Collected data:
• • • • •

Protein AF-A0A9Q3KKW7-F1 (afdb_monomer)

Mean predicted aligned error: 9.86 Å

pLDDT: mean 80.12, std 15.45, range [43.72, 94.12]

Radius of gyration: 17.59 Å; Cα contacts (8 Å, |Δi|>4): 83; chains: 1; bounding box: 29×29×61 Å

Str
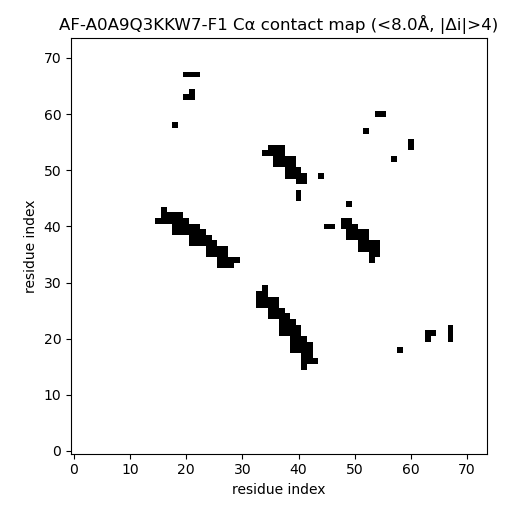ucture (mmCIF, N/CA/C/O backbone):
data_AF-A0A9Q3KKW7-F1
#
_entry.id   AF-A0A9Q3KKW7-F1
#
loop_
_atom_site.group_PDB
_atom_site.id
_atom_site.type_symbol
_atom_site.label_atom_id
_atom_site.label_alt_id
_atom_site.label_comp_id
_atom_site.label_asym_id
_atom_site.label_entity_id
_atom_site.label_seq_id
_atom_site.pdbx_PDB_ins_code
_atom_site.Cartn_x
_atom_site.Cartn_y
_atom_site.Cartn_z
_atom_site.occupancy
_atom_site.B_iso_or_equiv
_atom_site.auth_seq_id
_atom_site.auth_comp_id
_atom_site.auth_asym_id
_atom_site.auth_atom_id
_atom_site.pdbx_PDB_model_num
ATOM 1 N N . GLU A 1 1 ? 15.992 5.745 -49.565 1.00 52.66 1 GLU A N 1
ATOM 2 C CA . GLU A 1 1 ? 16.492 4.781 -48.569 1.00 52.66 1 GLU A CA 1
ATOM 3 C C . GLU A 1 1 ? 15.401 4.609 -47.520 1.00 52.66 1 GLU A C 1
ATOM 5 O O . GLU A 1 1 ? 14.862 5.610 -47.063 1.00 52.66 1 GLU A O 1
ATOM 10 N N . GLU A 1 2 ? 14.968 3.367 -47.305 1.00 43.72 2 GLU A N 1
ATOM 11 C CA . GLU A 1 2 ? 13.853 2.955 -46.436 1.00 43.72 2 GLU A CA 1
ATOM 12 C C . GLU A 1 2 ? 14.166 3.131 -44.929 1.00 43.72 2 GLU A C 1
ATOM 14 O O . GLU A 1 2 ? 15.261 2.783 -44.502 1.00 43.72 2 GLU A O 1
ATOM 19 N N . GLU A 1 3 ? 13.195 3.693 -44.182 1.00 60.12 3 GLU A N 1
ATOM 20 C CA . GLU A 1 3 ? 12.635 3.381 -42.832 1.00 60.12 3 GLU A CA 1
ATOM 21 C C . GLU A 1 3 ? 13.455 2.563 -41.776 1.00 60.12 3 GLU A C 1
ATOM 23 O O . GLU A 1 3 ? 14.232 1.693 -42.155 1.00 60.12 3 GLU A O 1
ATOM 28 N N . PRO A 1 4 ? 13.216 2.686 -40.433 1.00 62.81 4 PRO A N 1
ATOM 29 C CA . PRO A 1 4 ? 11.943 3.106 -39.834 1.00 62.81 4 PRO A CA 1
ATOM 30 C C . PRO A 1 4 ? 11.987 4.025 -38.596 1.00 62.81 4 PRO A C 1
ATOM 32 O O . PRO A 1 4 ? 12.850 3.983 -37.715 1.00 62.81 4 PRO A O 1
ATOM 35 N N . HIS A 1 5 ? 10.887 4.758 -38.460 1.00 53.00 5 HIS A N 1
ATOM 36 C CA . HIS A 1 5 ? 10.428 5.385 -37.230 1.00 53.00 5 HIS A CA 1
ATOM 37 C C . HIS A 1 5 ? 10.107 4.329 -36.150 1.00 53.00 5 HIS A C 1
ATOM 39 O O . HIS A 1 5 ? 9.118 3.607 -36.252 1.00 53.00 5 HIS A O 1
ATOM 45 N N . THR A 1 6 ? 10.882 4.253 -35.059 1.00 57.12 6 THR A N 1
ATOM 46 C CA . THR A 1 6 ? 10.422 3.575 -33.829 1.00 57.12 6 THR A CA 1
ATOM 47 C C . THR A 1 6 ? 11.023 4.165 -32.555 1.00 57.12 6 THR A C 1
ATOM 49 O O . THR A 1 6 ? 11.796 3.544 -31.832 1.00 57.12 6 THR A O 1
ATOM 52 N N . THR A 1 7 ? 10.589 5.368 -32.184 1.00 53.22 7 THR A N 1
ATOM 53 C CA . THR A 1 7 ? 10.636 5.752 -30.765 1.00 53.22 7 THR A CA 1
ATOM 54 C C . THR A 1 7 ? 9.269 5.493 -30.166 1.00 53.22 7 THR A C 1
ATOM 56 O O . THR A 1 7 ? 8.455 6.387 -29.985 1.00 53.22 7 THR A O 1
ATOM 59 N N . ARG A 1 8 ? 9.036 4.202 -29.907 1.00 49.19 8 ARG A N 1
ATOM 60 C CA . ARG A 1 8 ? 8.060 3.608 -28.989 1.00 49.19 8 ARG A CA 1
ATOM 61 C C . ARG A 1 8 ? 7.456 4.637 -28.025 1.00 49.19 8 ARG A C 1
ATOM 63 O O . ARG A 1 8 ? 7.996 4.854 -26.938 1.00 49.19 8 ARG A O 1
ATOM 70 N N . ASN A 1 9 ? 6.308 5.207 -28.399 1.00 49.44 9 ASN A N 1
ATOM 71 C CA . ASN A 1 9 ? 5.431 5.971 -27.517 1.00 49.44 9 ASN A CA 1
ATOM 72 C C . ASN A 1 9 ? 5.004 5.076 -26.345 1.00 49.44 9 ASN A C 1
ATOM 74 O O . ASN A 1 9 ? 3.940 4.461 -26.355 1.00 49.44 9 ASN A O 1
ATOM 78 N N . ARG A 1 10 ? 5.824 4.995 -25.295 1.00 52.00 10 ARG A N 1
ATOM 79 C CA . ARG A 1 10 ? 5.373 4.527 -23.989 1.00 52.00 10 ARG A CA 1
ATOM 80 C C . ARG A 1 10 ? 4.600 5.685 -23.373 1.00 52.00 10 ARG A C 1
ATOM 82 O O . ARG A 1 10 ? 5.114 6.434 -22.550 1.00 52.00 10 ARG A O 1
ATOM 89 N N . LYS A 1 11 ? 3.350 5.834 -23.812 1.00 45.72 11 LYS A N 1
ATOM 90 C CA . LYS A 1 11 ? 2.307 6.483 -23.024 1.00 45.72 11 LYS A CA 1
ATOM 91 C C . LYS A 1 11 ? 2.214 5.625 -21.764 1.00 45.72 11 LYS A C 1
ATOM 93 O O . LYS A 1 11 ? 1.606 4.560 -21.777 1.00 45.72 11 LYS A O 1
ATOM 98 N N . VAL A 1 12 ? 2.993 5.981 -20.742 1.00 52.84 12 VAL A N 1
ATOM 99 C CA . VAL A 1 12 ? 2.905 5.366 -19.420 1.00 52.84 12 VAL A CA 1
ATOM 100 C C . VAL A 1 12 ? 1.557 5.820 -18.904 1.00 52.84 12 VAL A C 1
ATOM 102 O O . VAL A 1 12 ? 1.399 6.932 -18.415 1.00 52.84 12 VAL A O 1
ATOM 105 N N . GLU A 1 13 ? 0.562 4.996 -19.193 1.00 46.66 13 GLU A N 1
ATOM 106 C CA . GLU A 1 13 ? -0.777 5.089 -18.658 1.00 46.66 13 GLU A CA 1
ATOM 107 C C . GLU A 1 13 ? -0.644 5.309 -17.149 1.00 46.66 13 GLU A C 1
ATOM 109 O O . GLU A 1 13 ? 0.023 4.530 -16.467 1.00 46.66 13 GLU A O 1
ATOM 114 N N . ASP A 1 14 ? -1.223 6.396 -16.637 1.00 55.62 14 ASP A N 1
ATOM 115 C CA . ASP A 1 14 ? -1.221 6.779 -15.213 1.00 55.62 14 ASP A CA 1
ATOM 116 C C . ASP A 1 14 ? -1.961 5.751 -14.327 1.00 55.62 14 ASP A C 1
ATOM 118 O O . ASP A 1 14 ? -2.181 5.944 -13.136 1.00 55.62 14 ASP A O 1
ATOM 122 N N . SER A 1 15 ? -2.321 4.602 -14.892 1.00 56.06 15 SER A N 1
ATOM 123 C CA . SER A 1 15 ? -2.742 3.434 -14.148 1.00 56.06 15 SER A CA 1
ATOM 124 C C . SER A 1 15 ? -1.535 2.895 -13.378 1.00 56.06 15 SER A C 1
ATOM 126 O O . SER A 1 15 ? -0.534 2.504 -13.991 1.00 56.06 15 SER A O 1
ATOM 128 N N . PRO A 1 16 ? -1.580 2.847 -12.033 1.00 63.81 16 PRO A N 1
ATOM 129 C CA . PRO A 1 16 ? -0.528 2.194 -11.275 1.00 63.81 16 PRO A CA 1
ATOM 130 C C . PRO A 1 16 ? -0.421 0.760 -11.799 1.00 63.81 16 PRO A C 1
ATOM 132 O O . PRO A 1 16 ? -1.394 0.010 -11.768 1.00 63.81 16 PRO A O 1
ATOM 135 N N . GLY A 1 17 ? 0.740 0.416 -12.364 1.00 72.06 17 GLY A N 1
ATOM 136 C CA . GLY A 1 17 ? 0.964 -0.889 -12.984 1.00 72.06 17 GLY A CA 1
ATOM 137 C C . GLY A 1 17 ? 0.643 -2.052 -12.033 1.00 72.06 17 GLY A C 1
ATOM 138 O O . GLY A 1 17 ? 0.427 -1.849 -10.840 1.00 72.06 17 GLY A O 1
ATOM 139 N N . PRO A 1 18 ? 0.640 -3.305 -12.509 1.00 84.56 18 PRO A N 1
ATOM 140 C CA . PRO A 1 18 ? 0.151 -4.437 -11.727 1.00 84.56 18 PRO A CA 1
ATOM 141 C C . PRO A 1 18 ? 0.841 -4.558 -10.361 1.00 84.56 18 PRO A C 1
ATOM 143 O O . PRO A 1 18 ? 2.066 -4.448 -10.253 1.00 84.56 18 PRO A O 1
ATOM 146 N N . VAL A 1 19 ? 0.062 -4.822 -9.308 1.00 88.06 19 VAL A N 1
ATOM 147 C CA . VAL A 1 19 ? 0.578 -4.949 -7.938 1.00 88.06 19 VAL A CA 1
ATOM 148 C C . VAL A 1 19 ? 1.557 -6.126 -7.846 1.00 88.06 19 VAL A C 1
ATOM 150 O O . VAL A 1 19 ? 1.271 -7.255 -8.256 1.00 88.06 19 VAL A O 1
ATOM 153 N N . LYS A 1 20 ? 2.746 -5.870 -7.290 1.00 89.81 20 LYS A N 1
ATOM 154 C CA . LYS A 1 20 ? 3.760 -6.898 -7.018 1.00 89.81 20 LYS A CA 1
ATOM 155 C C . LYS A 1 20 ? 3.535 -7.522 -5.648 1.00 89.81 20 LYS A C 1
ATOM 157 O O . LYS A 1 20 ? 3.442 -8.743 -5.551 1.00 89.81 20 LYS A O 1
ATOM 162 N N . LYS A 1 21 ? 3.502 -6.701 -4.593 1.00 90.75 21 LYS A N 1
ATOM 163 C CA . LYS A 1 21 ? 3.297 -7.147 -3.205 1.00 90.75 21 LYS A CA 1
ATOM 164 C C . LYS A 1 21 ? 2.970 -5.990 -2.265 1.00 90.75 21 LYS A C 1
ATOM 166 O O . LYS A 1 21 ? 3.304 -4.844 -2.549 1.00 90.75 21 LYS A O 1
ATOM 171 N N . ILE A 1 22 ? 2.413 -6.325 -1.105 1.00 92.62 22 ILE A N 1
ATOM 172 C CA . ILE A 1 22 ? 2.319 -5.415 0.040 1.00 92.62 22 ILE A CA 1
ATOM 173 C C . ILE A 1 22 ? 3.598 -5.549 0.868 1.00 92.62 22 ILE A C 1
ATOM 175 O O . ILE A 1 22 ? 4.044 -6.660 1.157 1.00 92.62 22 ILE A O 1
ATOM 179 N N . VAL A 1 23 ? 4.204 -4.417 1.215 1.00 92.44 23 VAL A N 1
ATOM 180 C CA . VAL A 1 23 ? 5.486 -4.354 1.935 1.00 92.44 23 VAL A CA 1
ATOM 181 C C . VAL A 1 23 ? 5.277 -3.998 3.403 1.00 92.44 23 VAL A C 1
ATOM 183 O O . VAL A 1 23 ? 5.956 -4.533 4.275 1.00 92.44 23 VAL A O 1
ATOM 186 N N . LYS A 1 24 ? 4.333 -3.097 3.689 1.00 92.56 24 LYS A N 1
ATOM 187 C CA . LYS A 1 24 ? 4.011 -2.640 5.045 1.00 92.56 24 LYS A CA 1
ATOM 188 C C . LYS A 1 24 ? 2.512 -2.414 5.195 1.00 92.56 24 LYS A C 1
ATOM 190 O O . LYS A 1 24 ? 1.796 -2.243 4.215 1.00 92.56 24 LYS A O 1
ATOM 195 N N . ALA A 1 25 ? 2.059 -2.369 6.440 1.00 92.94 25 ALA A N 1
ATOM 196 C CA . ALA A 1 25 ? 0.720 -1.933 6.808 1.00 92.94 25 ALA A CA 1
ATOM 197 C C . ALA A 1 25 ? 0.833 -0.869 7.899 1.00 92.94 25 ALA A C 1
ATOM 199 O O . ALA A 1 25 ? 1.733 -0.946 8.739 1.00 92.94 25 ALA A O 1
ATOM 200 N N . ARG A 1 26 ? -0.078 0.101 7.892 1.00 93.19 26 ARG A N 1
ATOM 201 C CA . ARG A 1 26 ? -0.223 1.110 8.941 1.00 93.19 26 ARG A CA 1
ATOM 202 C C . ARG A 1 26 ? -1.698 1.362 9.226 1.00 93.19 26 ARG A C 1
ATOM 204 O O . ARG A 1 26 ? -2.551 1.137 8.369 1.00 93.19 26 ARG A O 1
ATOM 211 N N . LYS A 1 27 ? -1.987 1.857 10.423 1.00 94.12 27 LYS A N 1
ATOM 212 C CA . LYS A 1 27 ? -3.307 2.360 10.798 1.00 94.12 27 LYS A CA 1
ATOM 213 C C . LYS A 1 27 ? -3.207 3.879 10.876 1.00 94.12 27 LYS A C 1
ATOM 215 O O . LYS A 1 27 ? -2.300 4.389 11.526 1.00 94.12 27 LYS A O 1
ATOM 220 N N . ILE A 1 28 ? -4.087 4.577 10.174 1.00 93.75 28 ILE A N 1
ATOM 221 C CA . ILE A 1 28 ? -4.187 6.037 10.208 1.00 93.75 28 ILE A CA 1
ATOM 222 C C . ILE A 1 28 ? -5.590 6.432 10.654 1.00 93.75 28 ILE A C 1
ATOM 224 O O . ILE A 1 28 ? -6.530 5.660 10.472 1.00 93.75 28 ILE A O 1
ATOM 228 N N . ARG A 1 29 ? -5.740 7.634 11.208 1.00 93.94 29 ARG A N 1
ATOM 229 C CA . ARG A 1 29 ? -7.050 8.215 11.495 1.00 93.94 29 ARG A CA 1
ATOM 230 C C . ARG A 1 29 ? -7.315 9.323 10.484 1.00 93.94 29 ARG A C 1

• • • • •

Transcribe each line of the data above, unaltered, from the one where "ATOM 2 C CA" appears to the one where "ATOM 61 C C" appears, inclusive of both.

▶ Task answer:
ATOM 2 C CA . GLU A 1 1 ? 16.492 4.781 -48.569 1.00 52.66 1 GLU A CA 1
ATOM 3 C C . GLU A 1 1 ? 15.401 4.609 -47.520 1.00 52.66 1 GLU A C 1
ATOM 5 O O . GLU A 1 1 ? 14.862 5.610 -47.063 1.00 52.66 1 GLU A O 1
ATOM 10 N N . GLU A 1 2 ? 14.968 3.367 -47.305 1.00 43.72 2 GLU A N 1
ATOM 11 C CA . GLU A 1 2 ? 13.853 2.955 -46.436 1.00 43.72 2 GLU A CA 1
ATOM 12 C C . GLU A 1 2 ? 14.166 3.131 -44.929 1.00 43.72 2 GLU A C 1
ATOM 14 O O . GLU A 1 2 ? 15.261 2.783 -44.502 1.00 43.72 2 GLU A O 1
ATOM 19 N N . GLU A 1 3 ? 13.195 3.693 -44.182 1.00 60.12 3 GLU A N 1
ATOM 20 C CA . GLU A 1 3 ? 12.635 3.381 -42.832 1.00 60.12 3 GLU A CA 1
ATOM 21 C C . GLU A 1 3 ? 13.455 2.563 -41.776 1.00 60.12 3 GLU A C 1
ATOM 23 O O . GLU A 1 3 ? 14.232 1.693 -42.155 1.00 60.12 3 GLU A O 1
ATOM 28 N N . PRO A 1 4 ? 13.216 2.686 -40.433 1.00 62.81 4 PRO A N 1
ATOM 29 C CA . PRO A 1 4 ? 11.943 3.106 -39.834 1.00 62.81 4 PRO A CA 1
ATOM 30 C C . PRO A 1 4 ? 11.987 4.025 -38.596 1.00 62.81 4 PRO A C 1
ATOM 32 O O . PRO A 1 4 ? 12.850 3.983 -37.715 1.00 62.81 4 PRO A O 1
ATOM 35 N N . HIS A 1 5 ? 10.887 4.758 -38.460 1.00 53.00 5 HIS A N 1
ATOM 36 C CA . HIS A 1 5 ? 10.428 5.385 -37.230 1.00 53.00 5 HIS A CA 1
ATOM 37 C C . HIS A 1 5 ? 10.107 4.329 -36.150 1.00 53.00 5 HIS A C 1
ATOM 39 O O . HIS A 1 5 ? 9.118 3.607 -36.252 1.00 53.00 5 HIS A O 1
ATOM 45 N N . THR A 1 6 ? 10.882 4.253 -35.059 1.00 57.12 6 THR A N 1
ATOM 46 C CA . THR A 1 6 ? 10.422 3.575 -33.829 1.00 57.12 6 THR A CA 1
ATOM 47 C C . THR A 1 6 ? 11.023 4.165 -32.555 1.00 57.12 6 THR A C 1
ATOM 49 O O . THR A 1 6 ? 11.796 3.544 -31.832 1.00 57.12 6 THR A O 1
ATOM 52 N N . THR A 1 7 ? 10.589 5.368 -32.184 1.00 53.22 7 THR A N 1
ATOM 53 C CA . THR A 1 7 ? 10.636 5.752 -30.765 1.00 53.22 7 THR A CA 1
ATOM 54 C C . THR A 1 7 ? 9.269 5.493 -30.166 1.00 53.22 7 THR A C 1
ATOM 56 O O . THR A 1 7 ? 8.455 6.387 -29.985 1.00 53.22 7 THR A O 1
ATOM 59 N N . ARG A 1 8 ? 9.036 4.202 -29.907 1.00 49.19 8 ARG A N 1
ATOM 60 C CA . ARG A 1 8 ? 8.060 3.608 -28.989 1.00 49.19 8 ARG A CA 1
ATOM 61 C C . ARG A 1 8 ? 7.456 4.637 -28.025 1.00 49.19 8 ARG A C 1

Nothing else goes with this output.